Having spent most of his time alone, these imagined conversations grew only more sophisticated, as did the narratives and plots surrounding them. His neighbor had a farm with a sea of black angus cattle, which to most would moan aloud and nothing more. But to Frank, he could hear them discussing the profound illusions of time, the chemistry of a blade of grass, or the bitter taste of an accidentally mawed adult grasshopper. He’d also hear them betray their solidarity of sorts, arguing over bins of feed, taking sides over the height of a pasture fence, defending or attacking the owner’s intent. He was an eavesdropper who was eager to be a part of their family, too.

He never knew whether it was Charlotte’s Web that unlocked the idea of the farm animals talking or if he would have figured it out on his own, but he held E.B. White in such high regard that he imagined one day he’d be able to meet him and wondered regularly whether the author had the same gift as he did, and whether his stories were possibly true (and what stories he hadn’t told yet!). Was Wilbur modeled after a pig he knew? Was he even able to talk to him? He had dreamed of E.B. White walking into the Mill one day (perhaps with Wilbur!) and while Manor Mill was not a heavily trafficked grist mill and frequented just by locals and nearby general store managers from Hereford, Sparks and Parkton, he thought working at the Mill might increase his chances of meeting him, even if E.B. White lived in New York and probably had never heard of Monkton.

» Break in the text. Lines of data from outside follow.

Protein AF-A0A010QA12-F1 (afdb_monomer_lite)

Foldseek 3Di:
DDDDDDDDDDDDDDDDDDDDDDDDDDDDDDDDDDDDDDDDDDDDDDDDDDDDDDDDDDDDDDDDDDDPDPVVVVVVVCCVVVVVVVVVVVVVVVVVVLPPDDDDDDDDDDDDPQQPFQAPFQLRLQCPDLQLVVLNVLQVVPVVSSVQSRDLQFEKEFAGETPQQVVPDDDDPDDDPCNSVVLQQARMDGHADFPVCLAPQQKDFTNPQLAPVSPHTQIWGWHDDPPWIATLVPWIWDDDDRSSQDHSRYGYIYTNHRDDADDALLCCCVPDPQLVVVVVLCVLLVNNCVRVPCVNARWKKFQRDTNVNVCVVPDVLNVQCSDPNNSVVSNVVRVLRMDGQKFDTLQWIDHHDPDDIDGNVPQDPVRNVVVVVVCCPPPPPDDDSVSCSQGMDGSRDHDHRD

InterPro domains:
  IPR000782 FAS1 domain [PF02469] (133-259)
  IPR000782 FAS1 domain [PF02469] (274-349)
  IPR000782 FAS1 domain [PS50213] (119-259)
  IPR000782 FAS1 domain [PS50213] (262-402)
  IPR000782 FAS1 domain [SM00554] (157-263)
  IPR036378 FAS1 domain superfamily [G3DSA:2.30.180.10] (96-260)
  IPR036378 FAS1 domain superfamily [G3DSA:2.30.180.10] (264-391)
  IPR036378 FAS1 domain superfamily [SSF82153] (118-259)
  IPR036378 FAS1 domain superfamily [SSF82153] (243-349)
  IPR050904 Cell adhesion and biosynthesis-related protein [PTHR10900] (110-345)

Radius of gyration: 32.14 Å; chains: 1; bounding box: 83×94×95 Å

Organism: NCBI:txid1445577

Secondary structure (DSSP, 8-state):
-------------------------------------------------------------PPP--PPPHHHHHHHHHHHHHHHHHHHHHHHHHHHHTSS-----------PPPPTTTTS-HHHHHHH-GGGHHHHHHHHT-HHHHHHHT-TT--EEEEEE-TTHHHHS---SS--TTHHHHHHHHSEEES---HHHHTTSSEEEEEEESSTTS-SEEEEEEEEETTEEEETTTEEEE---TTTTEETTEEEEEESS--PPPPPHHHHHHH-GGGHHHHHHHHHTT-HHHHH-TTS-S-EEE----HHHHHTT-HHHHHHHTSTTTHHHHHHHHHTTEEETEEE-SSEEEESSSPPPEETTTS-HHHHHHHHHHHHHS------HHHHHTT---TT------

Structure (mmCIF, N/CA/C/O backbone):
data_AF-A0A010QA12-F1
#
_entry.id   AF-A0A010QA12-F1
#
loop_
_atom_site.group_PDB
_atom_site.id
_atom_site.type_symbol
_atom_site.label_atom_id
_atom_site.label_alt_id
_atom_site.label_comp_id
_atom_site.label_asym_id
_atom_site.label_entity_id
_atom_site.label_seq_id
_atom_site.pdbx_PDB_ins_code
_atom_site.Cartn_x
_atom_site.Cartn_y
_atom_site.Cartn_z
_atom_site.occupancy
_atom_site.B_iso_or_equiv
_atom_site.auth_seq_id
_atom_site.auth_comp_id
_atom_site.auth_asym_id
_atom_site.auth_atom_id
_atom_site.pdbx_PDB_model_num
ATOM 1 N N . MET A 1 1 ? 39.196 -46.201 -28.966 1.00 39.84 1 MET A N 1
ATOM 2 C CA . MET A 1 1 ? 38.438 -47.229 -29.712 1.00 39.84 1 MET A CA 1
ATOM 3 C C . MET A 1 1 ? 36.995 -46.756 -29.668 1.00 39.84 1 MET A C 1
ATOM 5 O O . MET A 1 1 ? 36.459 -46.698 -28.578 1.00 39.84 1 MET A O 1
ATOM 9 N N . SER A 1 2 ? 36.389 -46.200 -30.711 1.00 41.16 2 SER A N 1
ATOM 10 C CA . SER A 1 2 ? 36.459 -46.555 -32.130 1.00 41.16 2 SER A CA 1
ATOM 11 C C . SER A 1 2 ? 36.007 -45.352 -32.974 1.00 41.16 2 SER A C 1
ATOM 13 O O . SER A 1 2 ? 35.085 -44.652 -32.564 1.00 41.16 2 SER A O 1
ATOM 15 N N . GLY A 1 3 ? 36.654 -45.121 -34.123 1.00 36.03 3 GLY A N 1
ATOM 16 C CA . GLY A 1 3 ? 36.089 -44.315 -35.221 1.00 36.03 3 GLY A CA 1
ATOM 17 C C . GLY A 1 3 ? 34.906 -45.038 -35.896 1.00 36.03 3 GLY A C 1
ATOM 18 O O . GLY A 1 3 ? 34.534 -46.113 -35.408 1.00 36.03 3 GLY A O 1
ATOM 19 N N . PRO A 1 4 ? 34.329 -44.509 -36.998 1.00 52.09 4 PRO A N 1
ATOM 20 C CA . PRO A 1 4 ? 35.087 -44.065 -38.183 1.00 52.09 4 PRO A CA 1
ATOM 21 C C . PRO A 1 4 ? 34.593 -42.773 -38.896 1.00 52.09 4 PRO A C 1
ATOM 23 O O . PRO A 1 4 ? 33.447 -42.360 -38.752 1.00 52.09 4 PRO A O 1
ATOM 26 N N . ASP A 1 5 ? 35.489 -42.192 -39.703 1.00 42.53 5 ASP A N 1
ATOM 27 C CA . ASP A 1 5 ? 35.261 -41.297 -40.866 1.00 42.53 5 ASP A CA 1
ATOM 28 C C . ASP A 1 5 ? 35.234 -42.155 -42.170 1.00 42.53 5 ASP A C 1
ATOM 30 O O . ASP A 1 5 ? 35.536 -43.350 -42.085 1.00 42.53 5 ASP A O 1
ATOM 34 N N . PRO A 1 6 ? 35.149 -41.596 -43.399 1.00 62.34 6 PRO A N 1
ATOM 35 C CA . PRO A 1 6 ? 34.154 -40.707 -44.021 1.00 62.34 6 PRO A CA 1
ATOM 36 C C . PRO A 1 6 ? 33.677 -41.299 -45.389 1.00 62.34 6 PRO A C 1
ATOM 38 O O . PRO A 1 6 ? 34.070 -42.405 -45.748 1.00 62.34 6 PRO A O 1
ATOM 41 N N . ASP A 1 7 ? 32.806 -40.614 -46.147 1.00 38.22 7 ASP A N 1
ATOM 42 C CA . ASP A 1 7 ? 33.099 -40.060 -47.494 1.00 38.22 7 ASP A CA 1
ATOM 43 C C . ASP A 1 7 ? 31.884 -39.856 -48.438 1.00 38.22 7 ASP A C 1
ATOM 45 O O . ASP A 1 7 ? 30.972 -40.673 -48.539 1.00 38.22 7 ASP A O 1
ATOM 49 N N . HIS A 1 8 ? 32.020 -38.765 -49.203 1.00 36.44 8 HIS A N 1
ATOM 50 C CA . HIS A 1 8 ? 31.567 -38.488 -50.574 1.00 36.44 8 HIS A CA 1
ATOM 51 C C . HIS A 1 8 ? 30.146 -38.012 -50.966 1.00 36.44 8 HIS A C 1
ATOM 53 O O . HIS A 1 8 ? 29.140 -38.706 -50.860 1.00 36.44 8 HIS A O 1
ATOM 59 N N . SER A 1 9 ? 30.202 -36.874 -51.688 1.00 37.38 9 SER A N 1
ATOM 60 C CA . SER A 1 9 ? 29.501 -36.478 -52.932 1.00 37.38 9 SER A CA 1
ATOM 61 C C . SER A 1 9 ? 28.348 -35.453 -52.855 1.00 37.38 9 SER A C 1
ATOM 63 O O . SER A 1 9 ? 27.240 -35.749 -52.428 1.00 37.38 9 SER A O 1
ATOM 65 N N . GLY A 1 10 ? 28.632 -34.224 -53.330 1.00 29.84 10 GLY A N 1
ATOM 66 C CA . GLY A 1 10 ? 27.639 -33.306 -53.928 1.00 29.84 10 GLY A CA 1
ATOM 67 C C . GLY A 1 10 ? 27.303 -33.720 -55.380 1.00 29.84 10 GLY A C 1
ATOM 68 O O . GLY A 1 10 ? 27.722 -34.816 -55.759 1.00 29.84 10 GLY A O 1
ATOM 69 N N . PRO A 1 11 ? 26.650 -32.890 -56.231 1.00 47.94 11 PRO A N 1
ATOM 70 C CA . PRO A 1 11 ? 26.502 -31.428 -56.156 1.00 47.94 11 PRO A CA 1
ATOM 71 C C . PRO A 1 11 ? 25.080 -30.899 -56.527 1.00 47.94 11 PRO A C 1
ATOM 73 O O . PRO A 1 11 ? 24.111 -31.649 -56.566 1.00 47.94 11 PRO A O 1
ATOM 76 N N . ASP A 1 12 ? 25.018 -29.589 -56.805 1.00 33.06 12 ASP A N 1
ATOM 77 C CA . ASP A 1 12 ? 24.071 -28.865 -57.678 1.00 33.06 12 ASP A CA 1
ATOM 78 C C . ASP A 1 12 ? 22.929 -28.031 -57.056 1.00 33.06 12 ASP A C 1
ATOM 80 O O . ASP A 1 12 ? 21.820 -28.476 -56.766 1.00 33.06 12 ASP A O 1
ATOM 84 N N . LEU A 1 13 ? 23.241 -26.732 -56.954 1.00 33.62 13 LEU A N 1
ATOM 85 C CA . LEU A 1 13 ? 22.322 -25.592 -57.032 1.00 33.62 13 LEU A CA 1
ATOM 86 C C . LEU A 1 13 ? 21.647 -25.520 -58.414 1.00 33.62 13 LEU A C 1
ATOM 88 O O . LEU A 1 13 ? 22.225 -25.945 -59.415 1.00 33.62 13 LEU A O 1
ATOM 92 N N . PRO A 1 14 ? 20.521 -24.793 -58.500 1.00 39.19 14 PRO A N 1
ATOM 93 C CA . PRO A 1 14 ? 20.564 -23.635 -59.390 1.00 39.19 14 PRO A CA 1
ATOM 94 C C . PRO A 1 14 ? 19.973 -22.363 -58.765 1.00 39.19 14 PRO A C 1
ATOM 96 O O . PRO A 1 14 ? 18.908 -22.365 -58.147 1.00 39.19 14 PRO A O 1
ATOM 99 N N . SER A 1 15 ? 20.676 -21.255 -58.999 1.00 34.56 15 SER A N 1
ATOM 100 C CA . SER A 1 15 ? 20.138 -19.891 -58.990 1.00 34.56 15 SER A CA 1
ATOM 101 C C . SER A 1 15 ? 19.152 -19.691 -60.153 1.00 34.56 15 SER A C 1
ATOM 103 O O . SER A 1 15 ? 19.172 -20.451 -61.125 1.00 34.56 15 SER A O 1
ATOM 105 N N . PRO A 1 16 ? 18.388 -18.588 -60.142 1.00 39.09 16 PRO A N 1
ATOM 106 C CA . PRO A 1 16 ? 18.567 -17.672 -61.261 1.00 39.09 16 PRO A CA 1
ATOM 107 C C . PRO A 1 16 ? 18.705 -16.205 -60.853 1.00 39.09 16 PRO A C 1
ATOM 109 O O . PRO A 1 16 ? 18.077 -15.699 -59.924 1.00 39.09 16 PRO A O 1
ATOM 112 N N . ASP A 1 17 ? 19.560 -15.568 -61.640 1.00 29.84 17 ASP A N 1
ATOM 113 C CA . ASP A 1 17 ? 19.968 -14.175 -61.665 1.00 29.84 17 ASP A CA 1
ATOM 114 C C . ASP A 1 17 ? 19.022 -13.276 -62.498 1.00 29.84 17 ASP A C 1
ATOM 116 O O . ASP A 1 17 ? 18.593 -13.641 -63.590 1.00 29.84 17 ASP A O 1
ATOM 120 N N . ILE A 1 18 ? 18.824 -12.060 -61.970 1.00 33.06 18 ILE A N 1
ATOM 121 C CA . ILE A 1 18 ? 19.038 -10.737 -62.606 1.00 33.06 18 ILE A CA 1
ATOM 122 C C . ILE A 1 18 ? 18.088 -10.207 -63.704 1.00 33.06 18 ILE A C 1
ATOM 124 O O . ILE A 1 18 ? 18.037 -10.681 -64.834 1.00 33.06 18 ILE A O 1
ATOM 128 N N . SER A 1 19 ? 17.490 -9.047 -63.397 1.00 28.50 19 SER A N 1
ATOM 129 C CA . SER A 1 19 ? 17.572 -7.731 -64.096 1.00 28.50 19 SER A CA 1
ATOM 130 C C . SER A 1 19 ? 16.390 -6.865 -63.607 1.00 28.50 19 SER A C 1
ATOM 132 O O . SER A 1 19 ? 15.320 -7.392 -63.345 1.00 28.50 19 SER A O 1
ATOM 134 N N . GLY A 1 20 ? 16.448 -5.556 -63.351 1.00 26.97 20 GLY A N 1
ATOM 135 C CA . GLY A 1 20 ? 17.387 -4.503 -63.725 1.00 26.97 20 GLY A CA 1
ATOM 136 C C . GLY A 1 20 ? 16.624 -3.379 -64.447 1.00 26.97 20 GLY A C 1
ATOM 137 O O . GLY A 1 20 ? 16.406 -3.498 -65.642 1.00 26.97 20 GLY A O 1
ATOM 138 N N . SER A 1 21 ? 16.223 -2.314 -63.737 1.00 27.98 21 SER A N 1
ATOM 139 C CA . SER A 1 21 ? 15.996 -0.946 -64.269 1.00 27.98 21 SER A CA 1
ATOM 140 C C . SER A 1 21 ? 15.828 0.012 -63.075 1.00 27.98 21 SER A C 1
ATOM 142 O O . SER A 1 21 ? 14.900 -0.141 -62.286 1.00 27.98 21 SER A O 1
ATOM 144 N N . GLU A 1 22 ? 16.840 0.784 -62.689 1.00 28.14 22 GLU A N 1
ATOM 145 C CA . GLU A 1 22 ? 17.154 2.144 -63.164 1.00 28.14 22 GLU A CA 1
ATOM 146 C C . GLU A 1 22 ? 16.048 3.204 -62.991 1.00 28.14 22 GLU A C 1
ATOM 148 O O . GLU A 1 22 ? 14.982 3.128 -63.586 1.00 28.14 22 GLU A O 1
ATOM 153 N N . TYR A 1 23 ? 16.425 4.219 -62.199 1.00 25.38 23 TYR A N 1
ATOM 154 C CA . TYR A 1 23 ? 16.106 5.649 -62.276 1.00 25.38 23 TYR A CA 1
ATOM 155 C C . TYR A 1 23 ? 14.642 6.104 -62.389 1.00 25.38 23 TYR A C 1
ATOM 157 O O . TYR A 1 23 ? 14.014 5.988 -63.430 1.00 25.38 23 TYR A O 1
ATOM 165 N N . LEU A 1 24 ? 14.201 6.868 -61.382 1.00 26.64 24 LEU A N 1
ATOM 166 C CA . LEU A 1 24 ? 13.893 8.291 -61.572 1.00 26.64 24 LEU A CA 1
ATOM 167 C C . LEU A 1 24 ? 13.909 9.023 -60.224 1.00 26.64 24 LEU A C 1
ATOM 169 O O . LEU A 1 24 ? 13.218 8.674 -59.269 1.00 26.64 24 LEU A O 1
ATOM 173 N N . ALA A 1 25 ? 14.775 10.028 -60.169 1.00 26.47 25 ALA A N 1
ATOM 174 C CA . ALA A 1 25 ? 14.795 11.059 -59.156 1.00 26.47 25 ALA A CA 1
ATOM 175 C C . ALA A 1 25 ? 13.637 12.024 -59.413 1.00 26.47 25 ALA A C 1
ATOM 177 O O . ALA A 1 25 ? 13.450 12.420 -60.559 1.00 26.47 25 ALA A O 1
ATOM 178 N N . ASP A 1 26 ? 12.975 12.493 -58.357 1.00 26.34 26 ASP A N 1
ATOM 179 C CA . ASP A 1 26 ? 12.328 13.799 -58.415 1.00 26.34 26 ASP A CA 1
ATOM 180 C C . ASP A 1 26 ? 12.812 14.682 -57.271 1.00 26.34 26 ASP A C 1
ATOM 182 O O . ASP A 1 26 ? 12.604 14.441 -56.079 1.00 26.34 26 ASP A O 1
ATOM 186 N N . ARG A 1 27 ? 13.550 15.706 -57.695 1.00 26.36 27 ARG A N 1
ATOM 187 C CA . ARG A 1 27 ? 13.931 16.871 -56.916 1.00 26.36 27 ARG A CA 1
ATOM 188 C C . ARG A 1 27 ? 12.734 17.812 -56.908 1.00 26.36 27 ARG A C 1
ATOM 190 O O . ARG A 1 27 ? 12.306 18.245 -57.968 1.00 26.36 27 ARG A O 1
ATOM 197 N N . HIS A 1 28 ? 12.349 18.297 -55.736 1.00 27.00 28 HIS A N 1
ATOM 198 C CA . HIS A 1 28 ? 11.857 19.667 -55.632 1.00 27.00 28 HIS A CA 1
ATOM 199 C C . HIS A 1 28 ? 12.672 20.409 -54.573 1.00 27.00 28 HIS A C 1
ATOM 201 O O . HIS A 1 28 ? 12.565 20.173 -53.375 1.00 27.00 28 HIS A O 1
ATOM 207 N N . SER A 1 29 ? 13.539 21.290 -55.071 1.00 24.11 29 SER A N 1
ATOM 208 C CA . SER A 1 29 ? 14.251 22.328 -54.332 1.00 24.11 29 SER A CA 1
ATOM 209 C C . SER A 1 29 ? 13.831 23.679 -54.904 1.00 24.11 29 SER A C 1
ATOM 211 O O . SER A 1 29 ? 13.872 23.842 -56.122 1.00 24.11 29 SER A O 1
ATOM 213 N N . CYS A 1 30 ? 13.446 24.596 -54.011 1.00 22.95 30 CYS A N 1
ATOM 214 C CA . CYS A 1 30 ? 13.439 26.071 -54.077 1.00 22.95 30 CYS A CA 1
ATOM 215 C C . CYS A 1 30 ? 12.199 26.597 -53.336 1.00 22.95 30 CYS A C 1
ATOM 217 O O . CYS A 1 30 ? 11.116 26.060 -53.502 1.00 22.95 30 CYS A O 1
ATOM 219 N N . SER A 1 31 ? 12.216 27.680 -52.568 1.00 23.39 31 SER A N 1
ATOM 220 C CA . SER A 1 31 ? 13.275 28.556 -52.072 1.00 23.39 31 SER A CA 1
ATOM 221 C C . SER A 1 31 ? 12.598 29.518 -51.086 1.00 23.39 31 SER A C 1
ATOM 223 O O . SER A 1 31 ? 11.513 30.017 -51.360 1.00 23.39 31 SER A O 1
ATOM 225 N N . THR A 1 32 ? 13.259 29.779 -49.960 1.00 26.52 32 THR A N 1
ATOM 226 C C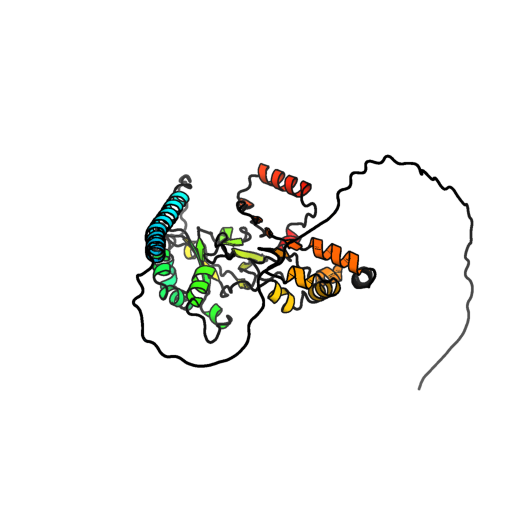A . THR A 1 32 ? 13.322 31.061 -49.229 1.00 26.52 32 THR A CA 1
ATOM 227 C C . THR A 1 32 ? 12.102 32.005 -49.210 1.00 26.52 32 THR A C 1
ATOM 229 O O . THR A 1 32 ? 11.835 32.714 -50.181 1.00 26.52 32 THR A O 1
ATOM 232 N N . ARG A 1 33 ? 11.593 32.285 -48.001 1.00 24.91 33 ARG A N 1
ATOM 233 C CA . ARG A 1 33 ? 11.510 33.685 -47.556 1.00 24.91 33 ARG A CA 1
ATOM 234 C C . ARG A 1 33 ? 11.834 33.838 -46.073 1.00 24.91 33 ARG A C 1
ATOM 236 O O . ARG A 1 33 ? 11.306 33.162 -45.201 1.00 24.91 33 ARG A O 1
ATOM 243 N N . THR A 1 34 ? 12.780 34.732 -45.873 1.00 26.81 34 THR A N 1
ATOM 244 C CA . THR A 1 34 ? 13.374 35.283 -44.666 1.00 26.81 34 THR A CA 1
ATOM 245 C C . THR A 1 34 ? 12.394 36.143 -43.867 1.00 26.81 34 THR A C 1
ATOM 247 O O . THR A 1 34 ? 11.697 36.978 -44.434 1.00 26.81 34 THR A O 1
ATOM 250 N N . SER A 1 35 ? 12.472 36.063 -42.537 1.00 26.05 35 SER A N 1
ATOM 251 C CA . SER A 1 35 ? 12.406 37.254 -41.682 1.00 26.05 35 SER A CA 1
ATOM 252 C C . SER A 1 35 ? 13.349 37.077 -40.492 1.00 26.05 35 SER A C 1
ATOM 254 O O . SER A 1 35 ? 13.067 36.361 -39.534 1.00 26.05 35 SER A O 1
ATOM 256 N N . PHE A 1 36 ? 14.507 37.721 -40.607 1.00 26.00 36 PHE A N 1
ATOM 257 C CA . PHE A 1 36 ? 15.408 38.035 -39.509 1.00 26.00 36 PHE A CA 1
ATOM 258 C C . PHE A 1 36 ? 14.712 38.986 -38.528 1.00 26.00 36 PHE A C 1
ATOM 260 O O . PHE A 1 36 ? 14.122 39.969 -38.964 1.00 26.00 36 PHE A O 1
ATOM 267 N N . ASN A 1 37 ? 14.902 38.773 -37.226 1.00 27.33 37 ASN A N 1
ATOM 268 C CA . ASN A 1 37 ? 15.281 39.864 -36.331 1.00 27.33 37 ASN A CA 1
ATOM 269 C C . ASN A 1 37 ? 16.200 39.342 -35.219 1.00 27.33 37 ASN A C 1
ATOM 271 O O . ASN A 1 37 ? 15.914 38.355 -34.546 1.00 27.33 37 ASN A O 1
ATOM 275 N N . LYS A 1 38 ? 17.350 40.011 -35.109 1.00 27.80 38 LYS A N 1
ATOM 276 C CA . LYS A 1 38 ? 18.420 39.849 -34.120 1.00 27.80 38 LYS A CA 1
ATOM 277 C C . LYS A 1 38 ? 18.146 40.740 -32.901 1.00 27.80 38 LYS A C 1
ATOM 279 O O . LYS A 1 38 ? 17.673 41.854 -33.082 1.00 27.80 38 LYS A O 1
ATOM 284 N N . CYS A 1 39 ? 18.581 40.291 -31.722 1.00 23.22 39 CYS A N 1
ATOM 285 C CA . CYS A 1 39 ? 19.251 41.077 -30.662 1.00 23.22 39 CYS A CA 1
ATOM 286 C C . CYS A 1 39 ? 19.751 40.064 -29.608 1.00 23.22 39 CYS A C 1
ATOM 288 O O . CYS A 1 39 ? 18.942 39.396 -28.980 1.00 23.22 39 CYS A O 1
ATOM 290 N N . SER A 1 40 ? 21.014 39.625 -29.615 1.00 25.55 40 SER A N 1
ATOM 291 C CA . SER A 1 40 ? 22.231 40.240 -29.043 1.00 25.55 40 SER A CA 1
ATOM 292 C C . SER A 1 40 ? 22.191 40.511 -27.525 1.00 25.55 40 SER A C 1
ATOM 294 O O . SER A 1 40 ? 21.661 41.518 -27.087 1.00 25.55 40 SER A O 1
ATOM 296 N N . THR A 1 41 ? 22.784 39.570 -26.774 1.00 26.17 41 THR A N 1
ATOM 297 C CA . THR A 1 41 ? 23.866 39.697 -25.760 1.00 26.17 41 THR A CA 1
ATOM 298 C C . THR A 1 41 ? 23.915 40.831 -24.718 1.00 26.17 41 THR A C 1
ATOM 300 O O . THR A 1 41 ? 23.799 41.999 -25.071 1.00 26.17 41 THR A O 1
ATOM 303 N N . SER A 1 42 ? 24.438 40.432 -23.533 1.00 25.06 42 SER A N 1
ATOM 304 C CA . SER A 1 42 ? 25.243 41.195 -22.537 1.00 25.06 42 SER A CA 1
ATOM 305 C C . SER A 1 42 ? 24.449 41.957 -21.449 1.00 25.06 42 SER A C 1
ATOM 307 O O . SER A 1 42 ? 23.504 42.646 -21.795 1.00 25.06 42 SER A O 1
ATOM 309 N N . PHE A 1 43 ? 24.768 41.992 -20.142 1.00 26.12 43 PHE A N 1
ATOM 310 C CA . PHE A 1 43 ? 25.772 41.378 -19.241 1.00 26.12 43 PHE A CA 1
ATOM 311 C C . PHE A 1 43 ? 25.517 41.934 -17.800 1.00 26.12 43 PHE A C 1
ATOM 313 O O . PHE A 1 43 ? 24.874 42.972 -17.669 1.00 26.12 43 PHE A O 1
ATOM 320 N N . PHE A 1 44 ? 26.136 41.310 -16.778 1.00 25.39 44 PHE A N 1
ATOM 321 C CA . PHE A 1 44 ? 26.405 41.771 -15.385 1.00 25.39 44 PHE A CA 1
ATOM 322 C C . PHE A 1 44 ? 25.226 41.832 -14.379 1.00 25.39 44 PHE A C 1
ATOM 324 O O . PHE A 1 44 ? 24.142 42.291 -14.696 1.00 25.39 44 PHE A O 1
ATOM 331 N N . TYR A 1 45 ? 25.343 41.358 -13.128 1.00 22.75 45 TYR A N 1
ATOM 332 C CA . TYR A 1 45 ? 26.462 41.493 -12.183 1.00 22.75 45 TYR A CA 1
ATOM 333 C C . TYR A 1 45 ? 26.609 40.269 -11.250 1.00 22.75 45 TYR A C 1
ATOM 335 O O . TYR A 1 45 ? 25.634 39.799 -10.666 1.00 22.75 45 TYR A O 1
ATOM 343 N N . SER A 1 46 ? 27.851 39.819 -11.050 1.00 26.73 46 SER A N 1
ATOM 344 C CA . SER A 1 46 ? 28.304 39.120 -9.842 1.00 26.73 46 SER A CA 1
ATOM 345 C C . SER A 1 46 ? 28.987 40.139 -8.931 1.00 26.73 46 SER A C 1
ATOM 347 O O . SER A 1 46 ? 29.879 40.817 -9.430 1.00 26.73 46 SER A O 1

Frank’s temporary jobs became more permanent as the Miller went from one mechanical issue to another. And as Manor Mill continued its slow decline, the Miller grew more and more dependent on Frank. The Miller provided the third floor of the barn for Frank to sleep, and having come from a small farm in Pennsylvania, and estranged from his family, he found satisfaction in keeping the Mill operating, even if he was hardly trained at repairs. He recognized his solutions to mechanical failures weren’t always the best ones. And for Frank’s part, limiting his circle of movement to the boundaries created by Monkton, Corbett and York Roads was just fine.

It also didn’t take long for the Miller, who was tired, alone and wrought with the aches and stiffness of a weary, aged body, to ask Frank to handle his small pig farm, a struggling afterthought of an enterprise that the Miller thought might create a new stream of cash flow to supplement the trickle that now made up low grain sales, especially with new owners of the nearby Monkton Mill that had the benefit of traffic on the Baltimore York Railway and Monkton Hotel. Frank was proud when the Miller joked how he could lift two pigs, one under each arm, and move them around like bags of wheat, and he gravitated toward the job at once. The job was also urgent as one of the Miller’s female pigs was pregnant.

It was at that moment, when Frank met the pigs, and when the large mother sow came rushing toward him as if they’d known each other for years, did Frank decide that he didn’t want to live anywhere else, that he would be just fine here, with the Mill and the pigs, caring for them forever. Months later, though, when Frank reflected back on this moment, after the tragedy, this moment that was first etched in nothing but a glow of happiness, was soiled with sounds of a pig’s cry, and despair.